▶ _Task goal_
From the data below, retype exactly the lines starting with the one that contains "ATOM 94 C C" and ending with the one that contains "ATOM 122 C C", both included.

(Records from a dataset)
== Segment start ==
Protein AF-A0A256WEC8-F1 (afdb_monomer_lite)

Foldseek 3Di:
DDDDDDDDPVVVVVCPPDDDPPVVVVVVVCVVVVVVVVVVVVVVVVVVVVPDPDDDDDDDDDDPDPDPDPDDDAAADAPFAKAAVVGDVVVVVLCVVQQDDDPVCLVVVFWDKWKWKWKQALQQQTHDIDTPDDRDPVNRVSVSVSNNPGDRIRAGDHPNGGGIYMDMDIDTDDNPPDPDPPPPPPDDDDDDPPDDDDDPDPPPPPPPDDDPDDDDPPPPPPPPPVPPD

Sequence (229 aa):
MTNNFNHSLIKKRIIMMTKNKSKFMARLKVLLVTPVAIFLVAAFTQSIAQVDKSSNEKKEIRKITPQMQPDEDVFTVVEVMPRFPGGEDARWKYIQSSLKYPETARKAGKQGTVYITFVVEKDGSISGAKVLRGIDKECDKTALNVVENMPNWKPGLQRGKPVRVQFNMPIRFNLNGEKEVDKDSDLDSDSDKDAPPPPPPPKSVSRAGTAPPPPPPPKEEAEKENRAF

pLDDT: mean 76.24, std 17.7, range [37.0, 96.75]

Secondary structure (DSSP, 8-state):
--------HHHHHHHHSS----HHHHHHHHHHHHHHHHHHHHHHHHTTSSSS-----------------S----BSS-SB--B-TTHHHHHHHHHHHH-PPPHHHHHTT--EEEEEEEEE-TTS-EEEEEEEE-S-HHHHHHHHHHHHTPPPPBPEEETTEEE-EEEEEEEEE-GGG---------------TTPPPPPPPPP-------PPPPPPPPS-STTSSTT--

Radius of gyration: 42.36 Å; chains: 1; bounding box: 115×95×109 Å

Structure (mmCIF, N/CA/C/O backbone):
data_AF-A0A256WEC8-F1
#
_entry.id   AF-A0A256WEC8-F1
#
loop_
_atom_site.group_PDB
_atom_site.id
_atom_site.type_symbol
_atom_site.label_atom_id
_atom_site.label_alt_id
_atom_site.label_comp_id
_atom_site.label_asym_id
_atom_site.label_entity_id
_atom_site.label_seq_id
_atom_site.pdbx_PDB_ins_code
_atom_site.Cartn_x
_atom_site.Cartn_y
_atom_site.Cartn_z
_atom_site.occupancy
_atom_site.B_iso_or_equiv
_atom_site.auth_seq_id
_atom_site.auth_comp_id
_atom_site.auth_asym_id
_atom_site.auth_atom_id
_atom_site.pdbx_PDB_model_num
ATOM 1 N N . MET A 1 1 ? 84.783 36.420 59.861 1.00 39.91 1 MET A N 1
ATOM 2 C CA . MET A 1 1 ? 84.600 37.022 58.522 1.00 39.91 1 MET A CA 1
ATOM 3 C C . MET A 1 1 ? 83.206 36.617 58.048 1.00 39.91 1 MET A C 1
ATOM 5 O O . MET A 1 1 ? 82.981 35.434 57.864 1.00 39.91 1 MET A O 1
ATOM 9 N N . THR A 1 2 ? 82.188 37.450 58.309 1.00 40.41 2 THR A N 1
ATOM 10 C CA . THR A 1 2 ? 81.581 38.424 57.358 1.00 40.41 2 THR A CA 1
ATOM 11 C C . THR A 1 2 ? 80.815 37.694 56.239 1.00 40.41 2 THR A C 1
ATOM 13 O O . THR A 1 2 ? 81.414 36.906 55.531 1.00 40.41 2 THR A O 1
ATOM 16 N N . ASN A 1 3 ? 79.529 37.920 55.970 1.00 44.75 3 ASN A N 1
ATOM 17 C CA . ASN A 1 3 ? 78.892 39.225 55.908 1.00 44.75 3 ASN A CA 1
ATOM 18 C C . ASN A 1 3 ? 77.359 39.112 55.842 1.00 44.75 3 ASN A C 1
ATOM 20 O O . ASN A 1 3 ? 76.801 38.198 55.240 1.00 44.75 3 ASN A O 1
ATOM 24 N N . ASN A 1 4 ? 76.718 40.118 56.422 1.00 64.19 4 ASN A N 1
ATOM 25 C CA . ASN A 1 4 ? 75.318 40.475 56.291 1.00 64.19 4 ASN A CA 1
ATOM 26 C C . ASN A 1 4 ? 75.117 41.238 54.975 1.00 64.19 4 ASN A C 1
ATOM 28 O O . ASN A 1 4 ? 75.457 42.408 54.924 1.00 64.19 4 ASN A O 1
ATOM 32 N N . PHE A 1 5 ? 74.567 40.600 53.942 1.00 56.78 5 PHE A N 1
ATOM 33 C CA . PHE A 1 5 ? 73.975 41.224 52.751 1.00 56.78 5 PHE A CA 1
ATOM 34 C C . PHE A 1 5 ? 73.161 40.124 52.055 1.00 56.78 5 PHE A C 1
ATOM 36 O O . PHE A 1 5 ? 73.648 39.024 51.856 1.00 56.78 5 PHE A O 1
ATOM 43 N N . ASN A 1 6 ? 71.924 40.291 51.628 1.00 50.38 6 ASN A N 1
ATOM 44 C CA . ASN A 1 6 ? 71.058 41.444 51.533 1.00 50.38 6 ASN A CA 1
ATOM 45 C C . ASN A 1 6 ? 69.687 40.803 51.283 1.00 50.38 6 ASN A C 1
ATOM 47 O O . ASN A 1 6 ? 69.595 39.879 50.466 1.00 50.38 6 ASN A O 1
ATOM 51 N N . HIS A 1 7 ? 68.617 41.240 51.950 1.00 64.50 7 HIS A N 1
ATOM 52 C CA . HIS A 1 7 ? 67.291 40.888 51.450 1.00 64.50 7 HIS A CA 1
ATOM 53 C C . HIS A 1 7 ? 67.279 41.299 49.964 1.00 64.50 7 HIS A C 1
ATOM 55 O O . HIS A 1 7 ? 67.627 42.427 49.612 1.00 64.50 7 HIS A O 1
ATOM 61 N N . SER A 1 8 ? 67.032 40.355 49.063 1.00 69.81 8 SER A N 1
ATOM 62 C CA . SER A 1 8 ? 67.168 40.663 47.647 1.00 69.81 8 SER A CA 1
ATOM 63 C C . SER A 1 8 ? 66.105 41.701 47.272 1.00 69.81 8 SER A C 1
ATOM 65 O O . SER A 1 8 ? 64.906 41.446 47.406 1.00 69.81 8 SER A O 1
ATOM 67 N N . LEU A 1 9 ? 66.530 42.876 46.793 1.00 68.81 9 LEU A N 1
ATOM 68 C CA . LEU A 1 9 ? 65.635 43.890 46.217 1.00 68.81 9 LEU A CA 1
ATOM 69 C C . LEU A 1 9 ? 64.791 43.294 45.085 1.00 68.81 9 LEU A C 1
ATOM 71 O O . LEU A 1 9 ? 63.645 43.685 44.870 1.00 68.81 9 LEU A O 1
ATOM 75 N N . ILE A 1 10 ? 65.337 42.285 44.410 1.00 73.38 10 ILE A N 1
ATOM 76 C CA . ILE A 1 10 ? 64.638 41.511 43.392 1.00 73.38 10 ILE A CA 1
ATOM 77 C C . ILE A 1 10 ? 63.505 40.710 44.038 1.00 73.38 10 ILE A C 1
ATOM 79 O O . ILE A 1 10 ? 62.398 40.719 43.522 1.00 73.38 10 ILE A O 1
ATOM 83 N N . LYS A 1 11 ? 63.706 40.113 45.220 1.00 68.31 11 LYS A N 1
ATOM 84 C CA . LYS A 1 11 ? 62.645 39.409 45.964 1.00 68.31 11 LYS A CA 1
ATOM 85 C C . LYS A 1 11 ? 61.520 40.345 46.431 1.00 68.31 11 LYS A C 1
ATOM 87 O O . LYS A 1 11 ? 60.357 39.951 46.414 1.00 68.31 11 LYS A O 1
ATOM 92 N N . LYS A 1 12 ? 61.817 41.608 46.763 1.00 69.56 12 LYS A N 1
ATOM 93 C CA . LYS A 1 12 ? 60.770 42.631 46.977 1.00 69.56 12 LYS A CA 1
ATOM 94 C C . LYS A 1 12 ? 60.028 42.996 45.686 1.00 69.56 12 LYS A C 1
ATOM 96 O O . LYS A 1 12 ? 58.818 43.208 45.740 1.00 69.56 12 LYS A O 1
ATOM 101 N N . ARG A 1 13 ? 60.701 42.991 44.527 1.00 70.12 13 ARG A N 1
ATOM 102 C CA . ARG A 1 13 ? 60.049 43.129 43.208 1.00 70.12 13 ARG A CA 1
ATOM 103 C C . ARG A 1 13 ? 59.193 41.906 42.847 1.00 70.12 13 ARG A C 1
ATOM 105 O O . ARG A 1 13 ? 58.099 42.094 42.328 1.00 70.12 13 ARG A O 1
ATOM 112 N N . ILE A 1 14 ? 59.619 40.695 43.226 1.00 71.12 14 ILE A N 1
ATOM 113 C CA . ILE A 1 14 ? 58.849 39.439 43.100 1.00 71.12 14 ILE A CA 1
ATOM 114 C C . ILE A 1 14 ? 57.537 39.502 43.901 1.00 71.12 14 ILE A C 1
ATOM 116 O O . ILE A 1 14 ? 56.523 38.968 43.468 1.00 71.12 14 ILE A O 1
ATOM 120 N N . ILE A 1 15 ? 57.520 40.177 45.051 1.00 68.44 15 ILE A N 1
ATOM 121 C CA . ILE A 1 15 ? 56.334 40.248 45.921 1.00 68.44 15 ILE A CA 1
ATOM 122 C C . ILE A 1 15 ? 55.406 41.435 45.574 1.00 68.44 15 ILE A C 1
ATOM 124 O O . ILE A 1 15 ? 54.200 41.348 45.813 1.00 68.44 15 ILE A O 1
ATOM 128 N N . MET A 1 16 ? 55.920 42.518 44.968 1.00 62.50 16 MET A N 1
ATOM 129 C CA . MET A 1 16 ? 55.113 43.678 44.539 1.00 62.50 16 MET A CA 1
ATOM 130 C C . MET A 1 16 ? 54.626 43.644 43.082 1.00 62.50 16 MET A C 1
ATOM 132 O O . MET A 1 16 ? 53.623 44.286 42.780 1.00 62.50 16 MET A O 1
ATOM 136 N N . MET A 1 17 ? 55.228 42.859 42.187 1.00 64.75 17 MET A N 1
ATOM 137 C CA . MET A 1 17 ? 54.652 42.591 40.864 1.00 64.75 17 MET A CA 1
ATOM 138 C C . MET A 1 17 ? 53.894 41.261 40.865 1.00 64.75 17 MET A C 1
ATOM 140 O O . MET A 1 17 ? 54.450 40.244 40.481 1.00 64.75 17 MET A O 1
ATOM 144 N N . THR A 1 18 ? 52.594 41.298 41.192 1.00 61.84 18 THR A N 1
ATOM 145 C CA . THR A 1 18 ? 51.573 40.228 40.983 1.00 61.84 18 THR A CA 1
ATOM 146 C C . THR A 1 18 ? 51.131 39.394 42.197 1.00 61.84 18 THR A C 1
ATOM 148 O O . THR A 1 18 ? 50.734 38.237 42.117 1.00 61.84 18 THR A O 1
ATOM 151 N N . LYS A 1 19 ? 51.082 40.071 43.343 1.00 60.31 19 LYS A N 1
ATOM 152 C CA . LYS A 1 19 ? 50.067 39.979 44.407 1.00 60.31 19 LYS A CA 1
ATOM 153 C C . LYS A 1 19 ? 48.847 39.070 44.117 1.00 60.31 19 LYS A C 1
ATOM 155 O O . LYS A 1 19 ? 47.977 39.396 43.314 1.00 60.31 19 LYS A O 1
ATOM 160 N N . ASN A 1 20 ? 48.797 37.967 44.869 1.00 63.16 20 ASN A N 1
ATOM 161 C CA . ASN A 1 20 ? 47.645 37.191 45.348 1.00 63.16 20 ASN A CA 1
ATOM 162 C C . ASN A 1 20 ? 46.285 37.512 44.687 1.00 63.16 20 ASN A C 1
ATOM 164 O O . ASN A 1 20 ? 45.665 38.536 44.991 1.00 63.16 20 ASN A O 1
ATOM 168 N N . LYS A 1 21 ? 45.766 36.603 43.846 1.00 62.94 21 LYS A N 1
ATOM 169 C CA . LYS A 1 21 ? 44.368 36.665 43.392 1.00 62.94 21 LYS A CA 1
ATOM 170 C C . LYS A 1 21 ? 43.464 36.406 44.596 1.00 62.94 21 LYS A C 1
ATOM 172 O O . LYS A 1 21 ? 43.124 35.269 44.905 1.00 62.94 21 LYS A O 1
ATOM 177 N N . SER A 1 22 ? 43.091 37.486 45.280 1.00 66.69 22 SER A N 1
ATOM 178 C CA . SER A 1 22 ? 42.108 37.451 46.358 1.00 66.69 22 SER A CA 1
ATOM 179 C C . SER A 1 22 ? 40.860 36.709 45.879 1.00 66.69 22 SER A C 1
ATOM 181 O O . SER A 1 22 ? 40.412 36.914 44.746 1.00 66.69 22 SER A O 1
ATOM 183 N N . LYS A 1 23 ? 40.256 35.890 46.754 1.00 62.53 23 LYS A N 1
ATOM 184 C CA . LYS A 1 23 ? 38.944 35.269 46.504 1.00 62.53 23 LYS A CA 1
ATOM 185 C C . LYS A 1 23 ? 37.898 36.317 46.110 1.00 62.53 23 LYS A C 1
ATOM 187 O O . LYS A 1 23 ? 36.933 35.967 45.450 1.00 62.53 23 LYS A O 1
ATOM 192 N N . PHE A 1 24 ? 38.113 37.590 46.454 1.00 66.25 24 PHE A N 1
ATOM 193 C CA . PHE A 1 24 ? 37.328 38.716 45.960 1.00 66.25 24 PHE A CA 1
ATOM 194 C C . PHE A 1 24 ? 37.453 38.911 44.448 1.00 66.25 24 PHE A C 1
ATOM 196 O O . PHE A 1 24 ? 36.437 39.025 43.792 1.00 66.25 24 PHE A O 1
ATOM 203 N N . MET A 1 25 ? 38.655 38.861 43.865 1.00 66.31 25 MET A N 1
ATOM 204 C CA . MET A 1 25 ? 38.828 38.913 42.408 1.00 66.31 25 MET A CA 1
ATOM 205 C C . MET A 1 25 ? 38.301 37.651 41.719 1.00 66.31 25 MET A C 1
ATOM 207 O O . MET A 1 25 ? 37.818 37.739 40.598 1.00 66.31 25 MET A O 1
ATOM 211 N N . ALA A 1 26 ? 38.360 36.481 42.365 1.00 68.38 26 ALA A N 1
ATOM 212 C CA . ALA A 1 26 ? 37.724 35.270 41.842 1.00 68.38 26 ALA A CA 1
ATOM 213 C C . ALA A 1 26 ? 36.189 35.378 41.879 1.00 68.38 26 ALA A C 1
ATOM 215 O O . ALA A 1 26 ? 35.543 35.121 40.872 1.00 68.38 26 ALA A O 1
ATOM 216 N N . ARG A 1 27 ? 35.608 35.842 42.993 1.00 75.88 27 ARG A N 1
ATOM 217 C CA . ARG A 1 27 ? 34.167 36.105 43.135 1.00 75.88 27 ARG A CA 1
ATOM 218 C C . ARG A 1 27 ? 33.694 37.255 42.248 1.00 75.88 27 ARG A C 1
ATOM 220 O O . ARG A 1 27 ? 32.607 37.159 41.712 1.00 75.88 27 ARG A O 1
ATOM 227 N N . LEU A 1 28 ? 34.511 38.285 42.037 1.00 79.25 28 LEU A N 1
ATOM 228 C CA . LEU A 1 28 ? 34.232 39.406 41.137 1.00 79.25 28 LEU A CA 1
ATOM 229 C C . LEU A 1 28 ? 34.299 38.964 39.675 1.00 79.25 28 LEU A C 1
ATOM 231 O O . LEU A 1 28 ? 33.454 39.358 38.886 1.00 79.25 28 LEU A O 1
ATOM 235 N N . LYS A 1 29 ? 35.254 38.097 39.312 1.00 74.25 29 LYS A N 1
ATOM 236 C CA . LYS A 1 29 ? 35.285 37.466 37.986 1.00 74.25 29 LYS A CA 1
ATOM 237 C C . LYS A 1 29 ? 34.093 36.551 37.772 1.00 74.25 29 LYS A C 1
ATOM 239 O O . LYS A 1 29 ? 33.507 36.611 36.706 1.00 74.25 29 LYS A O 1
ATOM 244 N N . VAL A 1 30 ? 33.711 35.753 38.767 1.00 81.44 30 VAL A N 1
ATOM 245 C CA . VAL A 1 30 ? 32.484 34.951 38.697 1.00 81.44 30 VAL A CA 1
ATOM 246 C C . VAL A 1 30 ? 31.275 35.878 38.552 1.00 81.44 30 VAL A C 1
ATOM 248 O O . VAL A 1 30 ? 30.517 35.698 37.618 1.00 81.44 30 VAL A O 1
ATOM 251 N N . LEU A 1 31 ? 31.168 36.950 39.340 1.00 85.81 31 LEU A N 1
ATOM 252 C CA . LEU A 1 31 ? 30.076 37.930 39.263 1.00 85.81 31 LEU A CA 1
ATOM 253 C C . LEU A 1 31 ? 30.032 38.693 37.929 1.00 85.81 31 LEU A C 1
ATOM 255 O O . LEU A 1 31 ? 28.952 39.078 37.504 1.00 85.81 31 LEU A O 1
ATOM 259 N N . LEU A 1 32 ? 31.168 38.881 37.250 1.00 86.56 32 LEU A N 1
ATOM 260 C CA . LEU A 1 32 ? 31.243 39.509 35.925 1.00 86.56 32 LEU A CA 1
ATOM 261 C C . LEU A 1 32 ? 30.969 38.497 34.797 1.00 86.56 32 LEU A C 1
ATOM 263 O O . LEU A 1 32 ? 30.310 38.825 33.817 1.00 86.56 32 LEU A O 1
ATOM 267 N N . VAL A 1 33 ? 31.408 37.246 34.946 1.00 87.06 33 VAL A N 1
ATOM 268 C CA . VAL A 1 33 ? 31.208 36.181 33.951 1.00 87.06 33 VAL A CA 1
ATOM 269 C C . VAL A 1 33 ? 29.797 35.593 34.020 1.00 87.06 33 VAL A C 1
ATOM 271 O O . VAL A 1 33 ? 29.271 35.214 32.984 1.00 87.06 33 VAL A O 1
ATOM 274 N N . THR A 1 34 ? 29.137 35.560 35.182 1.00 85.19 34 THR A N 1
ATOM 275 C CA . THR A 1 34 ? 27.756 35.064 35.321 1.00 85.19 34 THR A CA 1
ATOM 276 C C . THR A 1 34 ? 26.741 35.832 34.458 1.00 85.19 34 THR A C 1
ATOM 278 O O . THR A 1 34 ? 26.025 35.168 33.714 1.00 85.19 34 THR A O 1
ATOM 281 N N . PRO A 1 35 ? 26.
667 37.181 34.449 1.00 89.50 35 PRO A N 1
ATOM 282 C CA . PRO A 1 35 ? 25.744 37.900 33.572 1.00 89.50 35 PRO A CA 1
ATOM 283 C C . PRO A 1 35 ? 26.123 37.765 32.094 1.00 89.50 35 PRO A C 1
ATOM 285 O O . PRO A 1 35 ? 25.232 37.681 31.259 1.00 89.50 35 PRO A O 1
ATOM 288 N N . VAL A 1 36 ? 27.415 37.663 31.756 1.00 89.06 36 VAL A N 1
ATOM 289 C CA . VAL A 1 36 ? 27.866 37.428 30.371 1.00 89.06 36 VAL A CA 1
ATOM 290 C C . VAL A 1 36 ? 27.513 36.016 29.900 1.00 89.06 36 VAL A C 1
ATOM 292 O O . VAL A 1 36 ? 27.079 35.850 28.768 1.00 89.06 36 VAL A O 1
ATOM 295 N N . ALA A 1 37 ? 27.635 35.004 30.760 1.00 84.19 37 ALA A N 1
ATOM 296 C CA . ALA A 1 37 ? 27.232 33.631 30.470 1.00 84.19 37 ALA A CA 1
== Segment end ==
▶ _Answer_
ATOM 94 C C . LYS A 1 12 ? 60.028 42.996 45.686 1.00 69.56 12 LYS A C 1
ATOM 96 O O . LYS A 1 12 ? 58.818 43.208 45.740 1.00 69.56 12 LYS A O 1
ATOM 101 N N . ARG A 1 13 ? 60.701 42.991 44.527 1.00 70.12 13 ARG A N 1
ATOM 102 C CA . ARG A 1 13 ? 60.049 43.129 43.208 1.00 70.12 13 ARG A CA 1
ATOM 103 C C . ARG A 1 13 ? 59.193 41.906 42.847 1.00 70.12 13 ARG A C 1
ATOM 105 O O . ARG A 1 13 ? 58.099 42.094 42.328 1.00 70.12 13 ARG A O 1
ATOM 112 N N . ILE A 1 14 ? 59.619 40.695 43.226 1.00 71.12 14 ILE A N 1
ATOM 113 C CA . ILE A 1 14 ? 58.849 39.439 43.100 1.00 71.12 14 ILE A CA 1
ATOM 114 C C . ILE A 1 14 ? 57.537 39.502 43.901 1.00 71.12 14 ILE A C 1
ATOM 116 O O . ILE A 1 14 ? 56.523 38.968 43.468 1.00 71.12 14 ILE A O 1
ATOM 120 N N . ILE A 1 15 ? 57.520 40.177 45.051 1.00 68.44 15 ILE A N 1
ATOM 121 C CA . ILE A 1 15 ? 56.334 40.248 45.921 1.00 68.44 15 ILE A CA 1
ATOM 122 C C . ILE A 1 15 ? 55.406 41.435 45.574 1.00 68.44 15 ILE A C 1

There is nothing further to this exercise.